This solution returns between 3 and 8 neighbors, filtering out the non-existing neighbors outside the edges. I've created the solution with a test-driven approach that covers all the edge cases, but the code itself is hard to read, so I wanted to try out the “cartesian product” solution.

Reading the code I saw see the following pattern: To look into all neighboring rows, I need to add -1, 0, and +1 to the row parameter. To look at all the columns, I need to add -1, 0 and +1 to the col parameter. That means I have to create all possible combinations (tuples) of row and col modifiers, except for the tuple of [0, 0] which is the original coordinate and does not count as a neighbor. And that's the definition of a cartesian product: The combination of all elements of two sets, in this case the two identical sets of [-1, 0, 1]. Written as a JavaScript array the set would look like this:

const modifiers = [
[-1, -1], [-1, 0], [-1, 1],
[ 0, -1], [ 0, 0], [ 0, 1],
[ 1, -1], [ 1, 0], [ 1, 1],
];


Don't want to use this grid directly but generate 9 coordinate tuples out of the initial coordinate tuple. A functional way of doing this is map:

function generateCoordinates( coordinate ) {
return [ -1, 0, 1 ].map( modifier => coordinate + modifier );
}


To create a list of tuples from row and col, I need to call generateCoordinates with col for each result of calling generateCoordinates with row. Again, map is the tool of choice if I want to build our coordinate array with pure functions:

const coordinates = generateCoordinates( row )
.map( r => generateCoordinates( col )
.map( c => [ r, c ] ) )


But wait, the resulting array for the coordinates 0, 0 looks like this:

const coordinates = [
[ [-1, -1], [-1, 0], [-1, 1] ],
[ [ 0, -1], [ 0, 0], [ 0, 1] ],
[ [ 1, -1], [ 1, 0], [ 1, 1] ],
];


Using nested map calls creates a nested array structure. To get a flat array structure that I can iterate over, I need to replace the first map with flatMap, which will “unwrap” the first level of nested arrays.

const coordinates = generateCoordinates( row )
.flatMap( r => generateCoordinates( col )
.map( c => [ r, c ] ) )


For the rest of the implementation I need filter functions that remove tuples where one part of the coordinate is outside of the grid. Each filter function gets a name that explains its purpose, which improves the readability of findNeighbors:

export function findNeighbors( grid, row, col ) {
const maxRow = grid.length;
const maxCol = grid[0].length;

const rowInsideGrid = rowIndex => rowIndex >= 0 && rowIndex < maxRow;
const colInsideGrid = colIndex => colIndex >= 0 && colIndex < maxCol;
const isCenter = ( rowIndex, colIndex ) => rowIndex === row && colIndex === col
const validCoordinate = ( [ r, c ] ) => rowInsideGrid( r ) && colInsideGrid( c ) && !isCenter( r, c )

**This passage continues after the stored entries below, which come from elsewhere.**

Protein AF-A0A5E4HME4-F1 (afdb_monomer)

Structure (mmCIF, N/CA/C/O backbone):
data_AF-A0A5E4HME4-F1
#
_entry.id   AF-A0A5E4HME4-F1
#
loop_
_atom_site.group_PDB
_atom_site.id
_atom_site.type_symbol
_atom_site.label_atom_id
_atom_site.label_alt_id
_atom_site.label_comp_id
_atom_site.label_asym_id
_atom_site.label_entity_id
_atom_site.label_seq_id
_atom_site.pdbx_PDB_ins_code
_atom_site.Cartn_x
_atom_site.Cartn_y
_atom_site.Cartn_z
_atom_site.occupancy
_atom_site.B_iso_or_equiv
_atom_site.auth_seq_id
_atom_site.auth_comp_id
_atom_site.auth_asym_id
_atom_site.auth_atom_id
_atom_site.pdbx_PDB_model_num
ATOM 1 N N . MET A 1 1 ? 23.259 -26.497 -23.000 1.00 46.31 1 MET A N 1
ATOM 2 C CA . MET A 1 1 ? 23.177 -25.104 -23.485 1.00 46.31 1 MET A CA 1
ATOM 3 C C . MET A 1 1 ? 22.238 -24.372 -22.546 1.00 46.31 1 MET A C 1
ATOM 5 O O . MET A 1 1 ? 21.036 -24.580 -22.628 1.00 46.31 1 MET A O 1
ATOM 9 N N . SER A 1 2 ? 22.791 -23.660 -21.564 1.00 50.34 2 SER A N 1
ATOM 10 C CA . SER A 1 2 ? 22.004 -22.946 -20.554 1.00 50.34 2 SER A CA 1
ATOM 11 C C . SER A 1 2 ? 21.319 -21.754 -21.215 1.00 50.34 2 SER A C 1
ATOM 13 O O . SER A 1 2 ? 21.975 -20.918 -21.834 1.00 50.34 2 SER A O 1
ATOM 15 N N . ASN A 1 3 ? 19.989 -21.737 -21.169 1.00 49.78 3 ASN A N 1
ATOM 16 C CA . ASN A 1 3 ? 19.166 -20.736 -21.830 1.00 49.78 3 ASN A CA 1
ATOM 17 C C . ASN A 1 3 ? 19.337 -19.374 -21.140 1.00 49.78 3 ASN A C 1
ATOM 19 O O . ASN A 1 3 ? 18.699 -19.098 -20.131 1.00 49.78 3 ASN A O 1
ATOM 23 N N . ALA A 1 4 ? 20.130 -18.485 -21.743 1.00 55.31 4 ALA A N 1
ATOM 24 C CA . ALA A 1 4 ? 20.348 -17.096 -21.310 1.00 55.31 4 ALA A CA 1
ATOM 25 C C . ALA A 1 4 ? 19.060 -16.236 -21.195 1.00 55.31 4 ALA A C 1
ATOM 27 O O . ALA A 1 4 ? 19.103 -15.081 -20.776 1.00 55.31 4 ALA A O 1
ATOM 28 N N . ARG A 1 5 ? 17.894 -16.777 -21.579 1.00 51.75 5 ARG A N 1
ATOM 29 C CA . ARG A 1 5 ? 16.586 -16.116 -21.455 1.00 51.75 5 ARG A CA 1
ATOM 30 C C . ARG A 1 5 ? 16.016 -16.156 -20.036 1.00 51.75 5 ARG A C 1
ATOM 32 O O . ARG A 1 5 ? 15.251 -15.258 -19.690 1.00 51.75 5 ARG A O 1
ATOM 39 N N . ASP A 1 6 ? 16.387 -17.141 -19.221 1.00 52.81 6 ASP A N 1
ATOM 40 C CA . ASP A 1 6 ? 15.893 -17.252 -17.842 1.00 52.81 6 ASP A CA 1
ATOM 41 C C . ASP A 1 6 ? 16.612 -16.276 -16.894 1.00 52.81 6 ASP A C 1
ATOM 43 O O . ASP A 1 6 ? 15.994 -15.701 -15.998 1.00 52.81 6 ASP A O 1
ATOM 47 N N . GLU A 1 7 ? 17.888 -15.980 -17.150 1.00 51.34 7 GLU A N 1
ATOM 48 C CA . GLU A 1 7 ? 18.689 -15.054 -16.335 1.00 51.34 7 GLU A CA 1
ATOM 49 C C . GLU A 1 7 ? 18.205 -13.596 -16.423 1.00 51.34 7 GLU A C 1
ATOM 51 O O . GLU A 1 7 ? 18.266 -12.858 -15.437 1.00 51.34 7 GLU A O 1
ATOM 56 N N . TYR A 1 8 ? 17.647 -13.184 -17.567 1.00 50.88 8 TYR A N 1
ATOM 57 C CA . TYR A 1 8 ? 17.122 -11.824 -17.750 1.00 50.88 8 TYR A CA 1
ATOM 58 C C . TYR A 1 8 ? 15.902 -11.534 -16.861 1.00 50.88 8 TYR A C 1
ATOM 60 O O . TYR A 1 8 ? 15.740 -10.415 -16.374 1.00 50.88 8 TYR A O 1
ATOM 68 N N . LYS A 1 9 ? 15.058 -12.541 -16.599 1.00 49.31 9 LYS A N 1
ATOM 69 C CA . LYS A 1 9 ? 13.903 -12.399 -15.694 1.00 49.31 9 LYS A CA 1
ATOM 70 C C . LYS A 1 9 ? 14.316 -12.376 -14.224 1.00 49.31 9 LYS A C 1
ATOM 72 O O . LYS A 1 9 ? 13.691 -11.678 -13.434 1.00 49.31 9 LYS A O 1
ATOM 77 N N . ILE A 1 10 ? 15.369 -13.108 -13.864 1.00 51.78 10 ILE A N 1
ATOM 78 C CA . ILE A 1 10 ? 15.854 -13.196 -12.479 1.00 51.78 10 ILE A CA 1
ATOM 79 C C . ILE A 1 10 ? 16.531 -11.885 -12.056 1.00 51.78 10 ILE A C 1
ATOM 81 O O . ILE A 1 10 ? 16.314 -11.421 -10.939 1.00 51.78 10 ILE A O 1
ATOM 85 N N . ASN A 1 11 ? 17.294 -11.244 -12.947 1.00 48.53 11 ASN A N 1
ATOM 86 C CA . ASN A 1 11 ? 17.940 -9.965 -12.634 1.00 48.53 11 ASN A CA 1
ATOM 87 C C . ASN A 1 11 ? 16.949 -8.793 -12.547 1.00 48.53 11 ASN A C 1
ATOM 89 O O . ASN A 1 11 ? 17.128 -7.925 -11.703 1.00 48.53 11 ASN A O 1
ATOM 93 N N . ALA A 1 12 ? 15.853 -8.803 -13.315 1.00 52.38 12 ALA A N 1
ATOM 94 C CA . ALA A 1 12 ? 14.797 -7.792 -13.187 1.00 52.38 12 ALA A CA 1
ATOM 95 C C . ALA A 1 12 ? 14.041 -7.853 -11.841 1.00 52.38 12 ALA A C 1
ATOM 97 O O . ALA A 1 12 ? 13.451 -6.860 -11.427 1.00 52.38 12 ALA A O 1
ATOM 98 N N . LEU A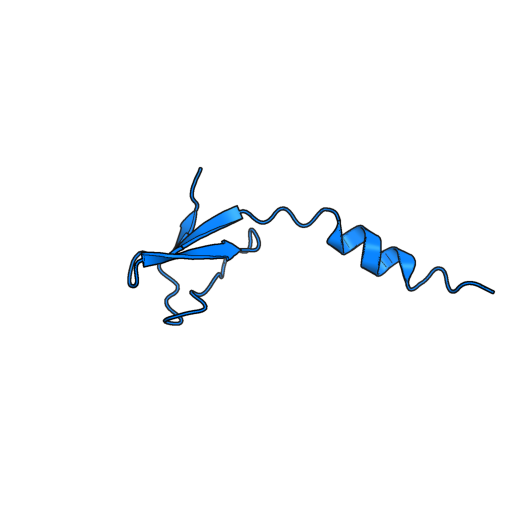 1 13 ? 14.063 -8.999 -11.149 1.00 55.78 13 LEU A N 1
ATOM 99 C CA . LEU A 1 13 ? 13.465 -9.174 -9.818 1.00 55.78 13 LEU A CA 1
ATOM 100 C C . LEU A 1 13 ? 14.397 -8.734 -8.676 1.00 55.78 13 LEU A C 1
ATOM 102 O O . LEU A 1 13 ? 13.919 -8.501 -7.568 1.00 55.78 13 LEU A O 1
ATOM 106 N N . ARG A 1 14 ? 15.714 -8.633 -8.918 1.00 55.41 14 ARG A N 1
ATOM 107 C CA . ARG A 1 14 ? 16.705 -8.277 -7.886 1.00 55.41 14 ARG A CA 1
ATOM 108 C C . ARG A 1 14 ? 16.700 -6.790 -7.522 1.00 55.41 14 ARG A C 1
ATOM 110 O O . ARG A 1 14 ? 17.030 -6.469 -6.387 1.00 55.41 14 ARG A O 1
ATOM 117 N N . ASP A 1 15 ? 16.257 -5.926 -8.433 1.00 60.31 15 ASP A N 1
ATOM 118 C CA . ASP A 1 15 ? 16.185 -4.467 -8.247 1.00 60.31 15 ASP A CA 1
ATOM 119 C C . ASP A 1 15 ? 14.755 -3.947 -8.026 1.00 60.31 15 ASP A C 1
ATOM 121 O O . ASP A 1 15 ? 14.477 -2.753 -8.159 1.00 60.31 15 ASP A O 1
ATOM 125 N N . ILE A 1 16 ? 13.812 -4.826 -7.674 1.00 67.44 16 ILE A N 1
ATOM 126 C CA . ILE A 1 16 ? 12.477 -4.378 -7.283 1.00 67.44 16 ILE A CA 1
ATOM 127 C C . ILE A 1 16 ? 12.566 -3.778 -5.881 1.00 67.44 16 ILE A C 1
ATOM 129 O O . ILE A 1 16 ? 12.461 -4.474 -4.871 1.00 67.44 16 ILE A O 1
ATOM 133 N N . HIS A 1 17 ? 12.753 -2.461 -5.830 1.00 73.75 17 HIS A N 1
ATOM 134 C CA . HIS A 1 17 ? 12.601 -1.693 -4.606 1.00 73.75 17 HIS A CA 1
ATOM 135 C C . HIS A 1 17 ? 11.142 -1.799 -4.157 1.00 73.75 17 HIS A C 1
ATOM 137 O O . HIS A 1 17 ? 10.252 -1.314 -4.850 1.00 73.75 17 HIS A O 1
ATOM 143 N N . LEU A 1 18 ? 10.886 -2.491 -3.049 1.00 80.69 18 LEU A N 1
ATOM 144 C CA . LEU A 1 18 ? 9.563 -2.551 -2.435 1.00 80.69 18 LEU A CA 1
ATOM 145 C C . LEU A 1 18 ? 9.520 -1.538 -1.294 1.00 80.69 18 LEU A C 1
ATOM 147 O O . LEU A 1 18 ? 10.279 -1.673 -0.336 1.00 80.69 18 LEU A O 1
ATOM 151 N N . ASP A 1 19 ? 8.612 -0.572 -1.385 1.00 84.50 19 ASP A N 1
ATOM 152 C CA . ASP A 1 19 ? 8.354 0.376 -0.304 1.00 84.50 19 ASP A CA 1
ATOM 153 C C . ASP A 1 19 ? 7.507 -0.303 0.781 1.00 84.50 19 ASP A C 1
ATOM 155 O O . ASP A 1 19 ? 6.600 -1.095 0.487 1.00 84.50 19 ASP A O 1
ATOM 159 N N . GLU A 1 20 ? 7.766 0.016 2.048 1.00 90.19 20 GLU A N 1
ATOM 160 C CA . GLU A 1 20 ? 6.834 -0.334 3.117 1.00 90.19 20 GLU A CA 1
ATOM 161 C C . GLU A 1 20 ? 5.602 0.570 3.036 1.00 90.19 20 GLU A C 1
ATOM 163 O O . GLU A 1 20 ? 5.689 1.794 2.987 1.00 90.19 20 GLU A O 1
ATOM 168 N N . CYS A 1 21 ? 4.424 -0.041 3.020 1.00 90.38 21 CYS A N 1
ATOM 169 C CA . CYS A 1 21 ? 3.144 0.634 2.880 1.00 90.38 21 CYS A CA 1
ATOM 170 C C . CYS A 1 21 ? 2.234 0.284 4.057 1.00 90.38 21 CYS A C 1
ATOM 172 O O . CYS A 1 21 ? 2.232 -0.842 4.558 1.00 90.38 21 CYS A O 1
ATOM 174 N N . ILE A 1 22 ? 1.398 1.237 4.464 1.00 92.81 22 ILE A N 1
ATOM 175 C CA . ILE A 1 22 ? 0.305 1.020 5.411 1.00 92.81 22 ILE A CA 1
ATOM 176 C C . ILE A 1 22 ? -1.020 1.461 4.792 1.00 92.81 22 ILE A C 1
ATOM 178 O O . IL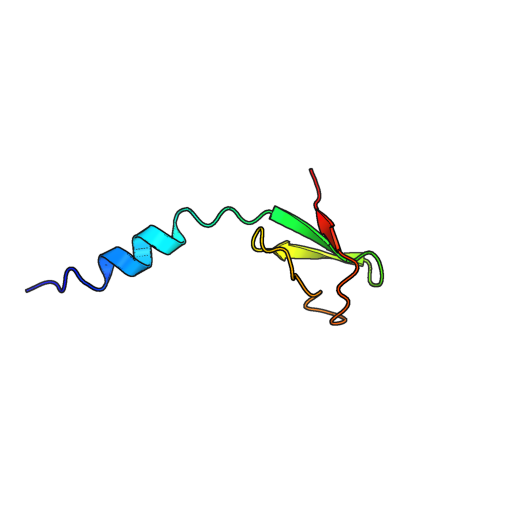E A 1 22 ? -1.152 2.572 4.274 1.00 92.81 22 ILE A O 1
ATOM 182 N N . CYS A 1 23 ? -2.025 0.591 4.848 1.00 94.50 23 CYS A N 1
ATOM 183 C CA . CYS A 1 23 ? -3.391 0.966 4.506 1.00 94.50 23 CYS A CA 1
ATOM 184 C C . CYS A 1 23 ? -3.991 1.796 5.642 1.00 94.50 23 CYS A C 1
ATOM 186 O O . CYS A 1 23 ? -4.013 1.358 6.791 1.00 94.50 23 CYS A O 1
ATOM 188 N N . ARG A 1 24 ? -4.500 2.984 5.322 1.00 93.50 24 ARG A N 1
ATOM 189 C CA . ARG A 1 24 ? -5.094 3.902 6.301 1.00 93.50 24 ARG A CA 1
ATOM 190 C C . ARG A 1 24 ? -6.492 3.490 6.756 1.00 93.50 24 ARG A C 1
ATOM 192 O O . ARG A 1 24 ? -6.890 3.899 7.838 1.00 93.50 24 ARG A O 1
ATOM 199 N N . ASP A 1 25 ? -7.187 2.660 5.982 1.00 94.56 25 ASP A N 1
ATOM 200 C CA . ASP A 1 25 ? -8.553 2.242 6.318 1.00 94.56 25 ASP A CA 1
ATOM 201 C C . ASP A 1 25 ? -8.587 1.030 7.254 1.00 94.56 25 ASP A C 1
ATOM 203 O O . ASP A 1 25 ? -9.391 0.987 8.177 1.00 94.56 25 ASP A O 1
ATOM 207 N N . CYS A 1 26 ? -7.709 0.042 7.039 1.00 94.88 26 CYS A N 1
ATOM 208 C CA . CYS A 1 26 ? -7.664 -1.176 7.862 1.00 94.88 26 CYS A CA 1
ATOM 209 C C . CYS A 1 26 ? -6.408 -1.301 8.736 1.00 94.88 26 CYS A C 1
ATOM 211 O O . CYS A 1 26 ? -6.310 -2.230 9.533 1.00 94.88 26 CYS A O 1
ATOM 213 N N . GLY A 1 27 ? -5.421 -0.414 8.575 1.00 93.12 27 GLY A N 1
ATOM 214 C CA . GLY A 1 27 ? -4.157 -0.460 9.316 1.0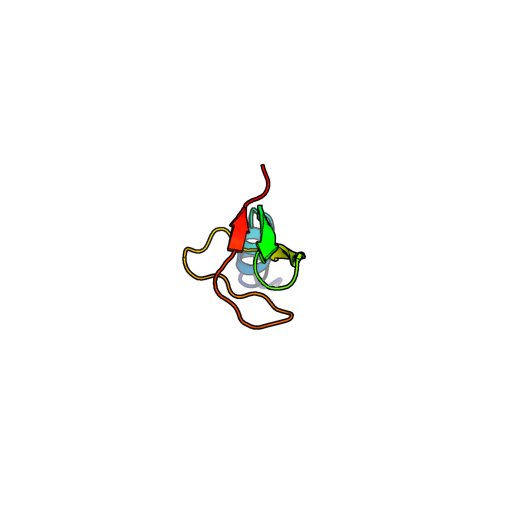0 93.12 27 GLY A CA 1
ATOM 215 C C . GLY A 1 27 ? -3.179 -1.548 8.859 1.00 93.12 27 GLY A C 1
ATOM 216 O O . GLY A 1 27 ? -2.111 -1.687 9.455 1.00 93.12 27 GLY A O 1
ATOM 217 N N . ASN A 1 28 ? -3.505 -2.317 7.814 1.00 93.75 28 ASN A N 1
ATOM 218 C CA . ASN A 1 28 ? -2.645 -3.398 7.341 1.00 93.75 28 ASN A CA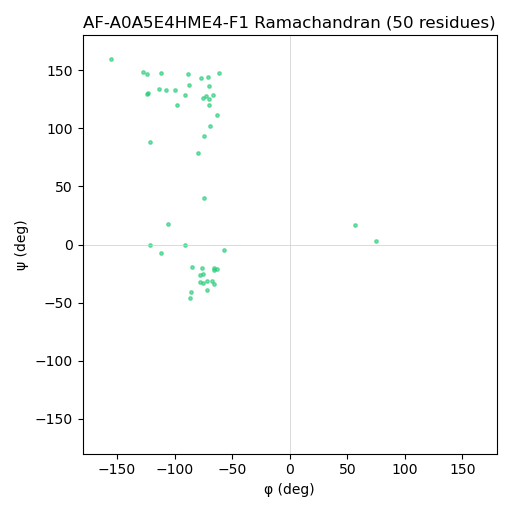 1
ATOM 219 C C . ASN A 1 28 ? -1.329 -2.858 6.763 1.00 93.75 28 ASN A C 1
ATOM 221 O O . ASN A 1 28 ? -1.344 -1.993 5.882 1.00 93.75 28 ASN A O 1
ATOM 225 N N . LYS A 1 29 ? -0.203 -3.406 7.226 1.00 92.62 29 LYS A N 1
ATOM 226 C CA . LYS A 1 29 ? 1.147 -3.079 6.751 1.00 92.62 29 LYS A CA 1
ATOM 227 C C . LYS A 1 29 ? 1.619 -4.146 5.770 1.00 92.62 29 LYS A C 1
ATOM 229 O O . LYS A 1 29 ? 1.486 -5.334 6.048 1.00 92.62 29 LYS A O 1
ATOM 234 N N . PHE A 1 30 ? 2.157 -3.742 4.630 1.00 89.31 30 PHE A N 1
ATOM 235 C CA . PHE A 1 30 ? 2.633 -4.662 3.598 1.00 89.31 30 PHE A CA 1
ATOM 236 C C . PHE A 1 30 ? 3.710 -3.998 2.740 1.00 89.31 30 PHE A C 1
ATOM 238 O O . PHE A 1 30 ? 3.815 -2.776 2.694 1.00 89.31 30 PHE A O 1
ATOM 245 N N . LYS A 1 31 ? 4.512 -4.809 2.051 1.00 87.25 31 LYS A N 1
ATOM 246 C CA . LYS A 1 31 ? 5.519 -4.320 1.105 1.00 87.25 31 LYS A CA 1
ATOM 247 C C . LYS A 1 31 ? 4.909 -4.225 -0.283 1.00 87.25 31 LYS A C 1
ATOM 249 O O . LYS A 1 31 ? 4.287 -5.181 -0.748 1.00 87.25 31 LYS A O 1
ATOM 254 N N . GLY A 1 32 ? 5.059 -3.073 -0.915 1.00 82.94 32 GLY A N 1
ATOM 255 C CA . GLY A 1 32 ? 4.401 -2.744 -2.165 1.00 82.94 32 GLY A CA 1
ATOM 256 C C . GLY A 1 32 ? 5.374 -2.272 -3.232 1.00 82.94 32 GLY A C 1
ATOM 257 O O . GLY A 1 32 ? 6.383 -1.641 -2.935 1.00 82.94 32 GLY A O 1
ATOM 258 N N . LEU A 1 33 ? 5.055 -2.556 -4.494 1.00 81.25 33 LEU A N 1
ATOM 259 C CA . LEU A 1 33 ? 5.755 -1.934 -5.614 1.00 81.25 33 LEU A CA 1
ATOM 260 C C . LEU A 1 33 ? 5.552 -0.406 -5.570 1.00 81.25 33 LEU A C 1
ATOM 262 O O . LEU A 1 33 ? 4.462 0.040 -5.211 1.00 81.25 33 LEU A O 1
ATOM 266 N N . PRO A 1 34 ? 6.524 0.407 -6.019 1.00 70.44 34 PRO A N 1
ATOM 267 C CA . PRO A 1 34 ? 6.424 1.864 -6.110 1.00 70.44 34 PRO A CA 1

const coordinates = generateCoordinates( row ).flatMap( r => generateCoordinates( col ).map( c => [ r, c ] ) )

return coordinates.filter( validCoordinate ).map( ( [ r, c ] ) => grid[r][c] );
}


I was very happy with this functional approach: The code is readable, the functions seem to be reusable, no loops or ifs, only the building blocks of functional programming, map and filter. My happiness was stopped in its tracks when I used Benchmark.js to compare the performance of the two solutions: The functional implementation is 50 times slower than my first solution! I suspected two things: the amount of function calls and the increased number of checks in validCoordinate. Generating the coordinates takes about 20 function calls. Filtering the generated coordinates takes 36 function calls. The final mapping of coordinate pairs takes 3-8 function calls. That's about 56 function calls more than the original solution, which seems to fit approximately with the magnitude of the slowdown.

I the tried to create an optimized version, where I calculate the coordinates without mapping the generateCoordinates function, omitting the need for isCenter, where validCoordinate contains only comparisons and no function calls and where reduce does the work of both filter and map, leading to even fewer function calls.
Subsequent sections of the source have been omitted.